(AVAILABLE DATA Opens)
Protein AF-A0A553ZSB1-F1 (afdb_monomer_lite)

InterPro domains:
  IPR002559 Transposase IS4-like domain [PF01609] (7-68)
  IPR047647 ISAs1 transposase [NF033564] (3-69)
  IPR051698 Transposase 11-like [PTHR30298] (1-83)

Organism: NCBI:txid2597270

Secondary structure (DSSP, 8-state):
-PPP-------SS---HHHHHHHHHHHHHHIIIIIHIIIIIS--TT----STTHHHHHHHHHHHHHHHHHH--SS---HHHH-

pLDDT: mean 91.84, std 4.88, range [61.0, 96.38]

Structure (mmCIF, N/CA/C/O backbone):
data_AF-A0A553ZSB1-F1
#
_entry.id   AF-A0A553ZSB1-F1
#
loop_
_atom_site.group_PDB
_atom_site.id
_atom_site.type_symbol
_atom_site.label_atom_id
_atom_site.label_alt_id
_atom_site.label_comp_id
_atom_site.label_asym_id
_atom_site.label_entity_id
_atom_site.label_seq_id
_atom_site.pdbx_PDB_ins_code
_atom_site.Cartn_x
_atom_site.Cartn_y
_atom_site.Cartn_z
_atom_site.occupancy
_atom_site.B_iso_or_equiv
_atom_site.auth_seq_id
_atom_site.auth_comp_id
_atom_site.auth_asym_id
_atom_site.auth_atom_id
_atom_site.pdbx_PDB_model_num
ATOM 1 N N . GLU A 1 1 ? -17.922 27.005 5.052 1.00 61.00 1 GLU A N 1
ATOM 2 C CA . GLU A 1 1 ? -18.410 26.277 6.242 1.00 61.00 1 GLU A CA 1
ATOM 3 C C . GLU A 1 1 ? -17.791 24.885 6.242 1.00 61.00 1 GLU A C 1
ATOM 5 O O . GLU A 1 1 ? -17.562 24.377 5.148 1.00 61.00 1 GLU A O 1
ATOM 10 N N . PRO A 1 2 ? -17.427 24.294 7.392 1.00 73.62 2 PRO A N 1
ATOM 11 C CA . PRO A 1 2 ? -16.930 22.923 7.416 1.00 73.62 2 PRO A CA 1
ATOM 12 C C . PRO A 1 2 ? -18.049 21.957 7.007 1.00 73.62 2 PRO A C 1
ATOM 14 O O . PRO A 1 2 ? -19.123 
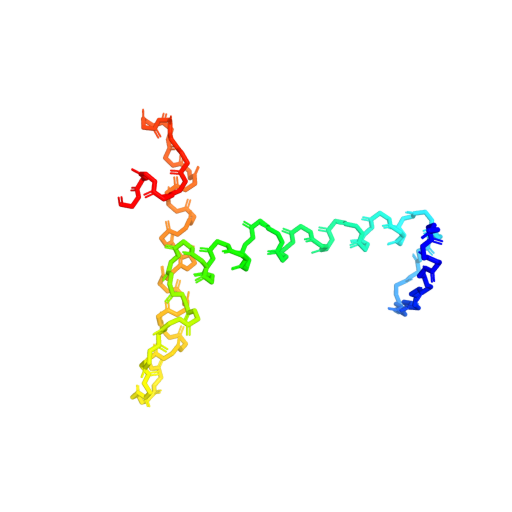21.948 7.602 1.00 73.62 2 PRO A O 1
ATOM 17 N N . GLU A 1 3 ? -17.795 21.156 5.978 1.00 86.75 3 GLU A N 1
ATOM 18 C CA . GLU A 1 3 ? -18.728 20.149 5.481 1.00 86.75 3 GLU A CA 1
ATOM 19 C C . GLU A 1 3 ? -18.703 18.920 6.402 1.00 86.75 3 GLU A C 1
ATOM 21 O O . GLU A 1 3 ? -17.660 18.286 6.591 1.00 86.75 3 GLU A O 1
ATOM 26 N N . MET A 1 4 ? -19.842 18.578 7.011 1.00 88.81 4 MET A N 1
ATOM 27 C CA . MET A 1 4 ? -19.952 17.339 7.782 1.00 88.81 4 MET A CA 1
ATOM 28 C C . MET A 1 4 ? -19.971 16.139 6.837 1.00 88.81 4 MET A C 1
ATOM 30 O O . MET A 1 4 ? -20.875 15.992 6.020 1.00 88.81 4 MET A O 1
ATOM 34 N N . THR A 1 5 ? -19.013 15.231 7.012 1.00 89.00 5 THR A N 1
ATOM 35 C CA . THR A 1 5 ? -18.973 13.945 6.309 1.00 89.00 5 THR A CA 1
ATOM 36 C C . THR A 1 5 ? -19.158 12.794 7.290 1.00 89.00 5 THR A C 1
ATOM 38 O O . THR A 1 5 ? -18.406 12.641 8.251 1.00 89.00 5 THR A O 1
ATOM 41 N N . VAL A 1 6 ? -20.160 11.953 7.026 1.00 90.56 6 VAL A N 1
ATOM 42 C CA . VAL A 1 6 ? -20.441 10.724 7.779 1.00 90.56 6 VAL A CA 1
ATOM 43 C C . VAL A 1 6 ? -20.029 9.527 6.926 1.00 90.56 6 VAL A C 1
ATOM 45 O O . VAL A 1 6 ? -20.304 9.488 5.729 1.00 90.56 6 VAL A O 1
ATOM 48 N N . ARG A 1 7 ? -19.350 8.547 7.530 1.00 88.75 7 ARG A N 1
ATOM 49 C CA . ARG A 1 7 ? -18.937 7.302 6.867 1.00 88.75 7 ARG A CA 1
ATOM 50 C C . ARG A 1 7 ? -19.380 6.113 7.709 1.00 88.75 7 ARG A C 1
ATOM 52 O O . ARG A 1 7 ? -19.195 6.124 8.924 1.00 88.75 7 ARG A O 1
ATOM 59 N N . TYR A 1 8 ? -19.930 5.096 7.057 1.00 91.62 8 TYR A N 1
ATOM 60 C CA . TYR A 1 8 ? -20.362 3.853 7.692 1.00 91.62 8 TYR A CA 1
ATOM 61 C C . TYR A 1 8 ? -19.352 2.745 7.400 1.00 91.62 8 TYR A C 1
ATOM 63 O O . TYR A 1 8 ? -18.860 2.634 6.279 1.00 91.62 8 TYR A O 1
ATOM 71 N N . TYR A 1 9 ? -19.052 1.926 8.405 1.00 91.31 9 TYR A N 1
ATOM 72 C CA . TYR A 1 9 ? -18.107 0.817 8.297 1.00 91.31 9 TYR A CA 1
ATOM 73 C C . TYR A 1 9 ? -18.728 -0.445 8.893 1.00 91.31 9 TYR A C 1
ATOM 75 O O . TYR A 1 9 ? -19.450 -0.369 9.886 1.00 91.31 9 TYR A O 1
ATOM 83 N N . ILE A 1 10 ? -18.420 -1.598 8.301 1.00 93.75 10 ILE A N 1
ATOM 84 C CA . ILE A 1 10 ? -18.864 -2.914 8.764 1.00 93.75 10 ILE A CA 1
ATOM 85 C C . ILE A 1 10 ? -17.649 -3.825 8.932 1.00 93.75 10 ILE A C 1
ATOM 87 O O . ILE A 1 10 ? -16.693 -3.748 8.162 1.00 93.75 10 ILE A O 1
ATOM 91 N N . SER A 1 11 ? -17.671 -4.667 9.958 1.00 93.00 11 SER A N 1
ATOM 92 C CA . SER A 1 11 ? -16.639 -5.666 10.219 1.00 93.00 11 SER A CA 1
ATOM 93 C C . SER A 1 11 ? -17.278 -6.876 10.884 1.00 93.00 11 SER A C 1
ATOM 95 O O . SER A 1 11 ? -18.172 -6.722 11.711 1.00 93.00 11 SER A O 1
ATOM 97 N N . SER A 1 12 ? -16.811 -8.071 10.532 1.00 95.81 12 SER A N 1
ATOM 98 C CA . SER A 1 12 ? -17.170 -9.317 11.215 1.00 95.81 12 SER A CA 1
ATOM 99 C C . SER A 1 12 ? -16.275 -9.613 12.423 1.00 95.81 12 SER A C 1
ATOM 101 O O . SER A 1 12 ? -16.493 -10.604 13.113 1.00 95.81 12 SER A O 1
ATOM 103 N N . ALA A 1 13 ? -15.235 -8.807 12.655 1.00 94.19 13 ALA A N 1
ATOM 104 C CA . ALA A 1 13 ? -14.315 -8.992 13.770 1.00 94.19 13 ALA A CA 1
ATOM 105 C C . ALA A 1 13 ? -14.904 -8.431 15.072 1.00 94.19 13 ALA A C 1
ATOM 107 O O . ALA A 1 13 ? -15.402 -7.305 15.088 1.00 94.19 13 ALA A O 1
ATOM 108 N N . ASP A 1 14 ? -14.774 -9.185 16.164 1.00 96.12 14 ASP A N 1
ATOM 109 C CA . ASP A 1 14 ? -15.150 -8.729 17.503 1.00 96.12 14 ASP A CA 1
ATOM 110 C C . ASP A 1 14 ? -14.121 -7.711 18.024 1.00 96.12 14 ASP A C 1
ATOM 112 O O . ASP A 1 14 ? -13.023 -8.055 18.472 1.00 96.12 14 ASP A O 1
ATOM 116 N N . LEU A 1 15 ? -14.433 -6.424 17.858 1.00 95.56 15 LEU A N 1
ATOM 117 C CA . LEU A 1 15 ? -13.542 -5.305 18.145 1.00 95.56 15 LEU A CA 1
ATOM 118 C C . LEU A 1 15 ? -14.292 -4.206 18.890 1.00 95.56 15 LEU A C 1
ATOM 120 O O . LEU A 1 15 ? -15.437 -3.879 18.584 1.00 95.56 15 LEU A O 1
ATOM 124 N N . THR A 1 16 ? -13.592 -3.538 19.806 1.00 96.38 16 THR A N 1
ATOM 125 C CA . THR A 1 16 ? -14.084 -2.272 20.353 1.00 96.38 16 THR A CA 1
ATOM 126 C C . THR A 1 16 ? -14.110 -1.200 19.262 1.00 96.38 16 THR A C 1
ATOM 128 O O . THR A 1 16 ? -13.294 -1.217 18.333 1.00 96.38 16 THR A O 1
ATOM 131 N N . ALA A 1 17 ? -14.999 -0.214 19.402 1.00 93.50 17 ALA A N 1
ATOM 132 C CA . ALA A 1 17 ? -15.103 0.900 18.458 1.00 93.50 17 ALA A CA 1
ATOM 133 C C . ALA A 1 17 ? -13.760 1.633 18.254 1.00 93.50 17 ALA A C 1
ATOM 135 O O . ALA A 1 17 ? -13.413 1.995 17.132 1.00 93.50 17 ALA A O 1
ATOM 136 N N . GLU A 1 18 ? -12.965 1.794 19.314 1.00 95.38 18 GLU A N 1
ATOM 137 C CA . GLU A 1 18 ? -11.644 2.432 19.252 1.00 95.38 18 GLU A CA 1
ATOM 138 C C . GLU A 1 18 ? -10.629 1.621 18.431 1.00 95.38 18 GLU A C 1
ATOM 140 O O . GLU A 1 18 ? -9.932 2.168 17.567 1.00 95.38 18 GLU A O 1
ATOM 145 N N . LYS A 1 19 ? -10.563 0.301 18.659 1.00 96.06 19 LYS A N 1
ATOM 146 C CA . LYS A 1 19 ? -9.700 -0.594 17.876 1.00 96.06 19 LYS A CA 1
ATOM 147 C C . LYS A 1 19 ? -10.122 -0.599 16.413 1.00 96.06 19 LYS A C 1
ATOM 149 O O . LYS A 1 19 ? -9.262 -0.536 15.536 1.00 96.06 19 LYS A O 1
ATOM 154 N N . PHE A 1 20 ? -11.428 -0.604 16.147 1.00 95.38 20 PHE A N 1
ATOM 155 C CA . PHE A 1 20 ? -11.943 -0.573 14.784 1.00 95.38 20 PHE A CA 1
ATOM 156 C C . PHE A 1 20 ? -11.628 0.750 14.077 1.00 95.38 20 PHE A C 1
ATOM 158 O O . PHE A 1 20 ? -11.097 0.740 12.968 1.00 95.38 20 PHE A O 1
ATOM 165 N N . ALA A 1 21 ? -11.835 1.890 14.741 1.00 93.06
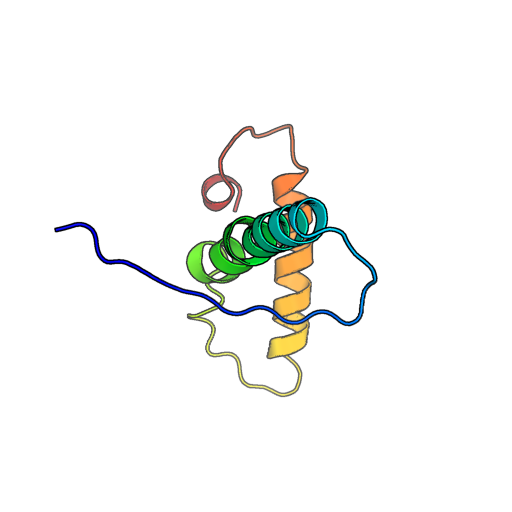 21 ALA A N 1
ATOM 166 C CA . ALA A 1 21 ? -11.473 3.201 14.202 1.00 93.06 21 ALA A CA 1
ATOM 167 C C . ALA A 1 21 ? -9.969 3.302 13.893 1.00 93.06 21 ALA A C 1
ATOM 169 O O . ALA A 1 21 ? -9.576 3.837 12.855 1.00 93.06 21 ALA A O 1
ATOM 170 N N . THR A 1 22 ? -9.122 2.747 14.762 1.00 94.38 22 THR A N 1
ATOM 171 C CA . THR A 1 22 ? -7.671 2.688 14.545 1.00 94.38 22 THR A CA 1
ATOM 172 C C . THR A 1 22 ? -7.319 1.810 13.347 1.00 94.38 22 THR A C 1
ATOM 174 O O . THR A 1 22 ? -6.508 2.212 12.514 1.00 94.38 22 THR A O 1
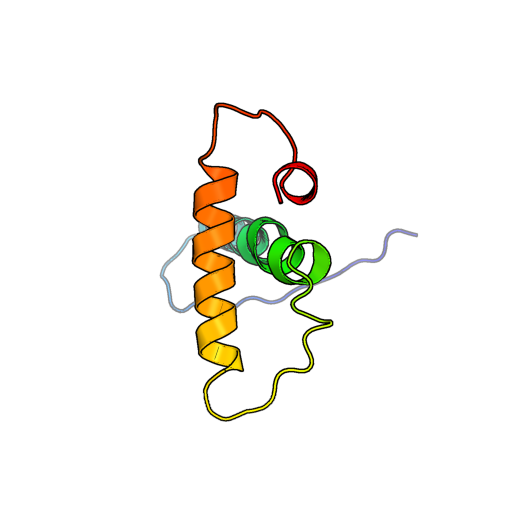ATOM 177 N N . ALA A 1 23 ? -7.956
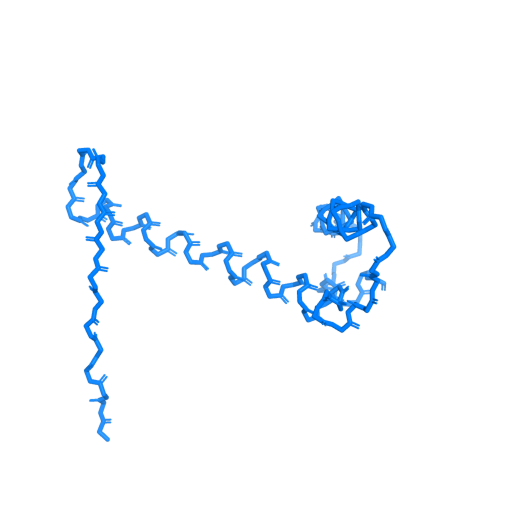 0.644 13.214 1.00 93.12 23 ALA A N 1
ATOM 178 C CA . ALA A 1 23 ? -7.772 -0.243 12.069 1.00 93.12 23 ALA A CA 1
ATOM 179 C C . ALA A 1 23 ? -8.176 0.433 10.750 1.00 93.12 23 ALA A C 1
ATOM 181 O O . ALA A 1 23 ? -7.406 0.387 9.795 1.00 93.12 23 ALA A O 1
ATOM 182 N N . ILE A 1 24 ? -9.315 1.133 10.714 1.00 91.81 24 ILE A N 1
ATOM 183 C CA . ILE A 1 24 ? -9.778 1.896 9.542 1.00 91.81 24 ILE A CA 1
ATOM 184 C C . ILE A 1 24 ? -8.758 2.970 9.150 1.00 91.81 24 ILE A C 1
ATOM 186 O O . ILE A 1 24 ? -8.352 3.046 7.989 1.00 91.81 24 ILE A O 1
ATOM 190 N N . ARG A 1 25 ? -8.293 3.783 10.110 1.00 90.62 25 ARG A N 1
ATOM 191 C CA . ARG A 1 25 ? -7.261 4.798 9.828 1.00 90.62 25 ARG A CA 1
(AVAILABLE DATA Closes)
Proceeding from the line containing "IPR051698 Transposase 11-like" through the line containing "ATOM 10 N N", transcribe the lines above exactly, both end lines included.

  IPR051698 Transposase 11-like [PTHR30298] (1-83)

Organism: NCBI:txid2597270

Secondary structure (DSSP, 8-state):
-PPP-------SS---HHHHHHHHHHHHHHIIIIIHIIIIIS--TT----STTHHHHHHHHHHHHHHHHHH--SS---HHHH-

pLDDT: mean 91.84, std 4.88, range [61.0, 96.38]

Structure (mmCIF, N/CA/C/O backbone):
data_AF-A0A553ZSB1-F1
#
_entry.id   AF-A0A553ZSB1-F1
#
loop_
_atom_site.group_PDB
_atom_site.id
_atom_site.type_symbol
_atom_site.label_atom_id
_atom_site.label_alt_id
_atom_site.label_comp_id
_atom_site.label_asym_id
_atom_site.label_entity_id
_atom_site.label_seq_id
_atom_site.pdbx_PDB_ins_code
_atom_site.Cartn_x
_atom_site.Cartn_y
_atom_site.Cartn_z
_atom_site.occupancy
_atom_site.B_iso_or_equiv
_atom_site.auth_seq_id
_atom_site.auth_comp_id
_atom_site.auth_asym_id
_atom_site.auth_atom_id
_atom_site.pdbx_PDB_model_num
ATOM 1 N N . GLU A 1 1 ? -17.922 27.005 5.052 1.00 61.00 1 GLU A N 1
ATOM 2 C CA . GLU A 1 1 ? -18.410 26.277 6.242 1.00 61.00 1 GLU A CA 1
ATOM 3 C C . GLU A 1 1 ? -17.791 24.885 6.242 1.00 61.00 1 GLU A C 1
ATOM 5 O O . GLU A 1 1 ? -17.562 24.377 5.148 1.00 61.00 1 GLU A O 1
ATOM 10 N N . PRO A 1 2 ? -17.427 24.294 7.392 1.00 73.62 2 PRO A N 1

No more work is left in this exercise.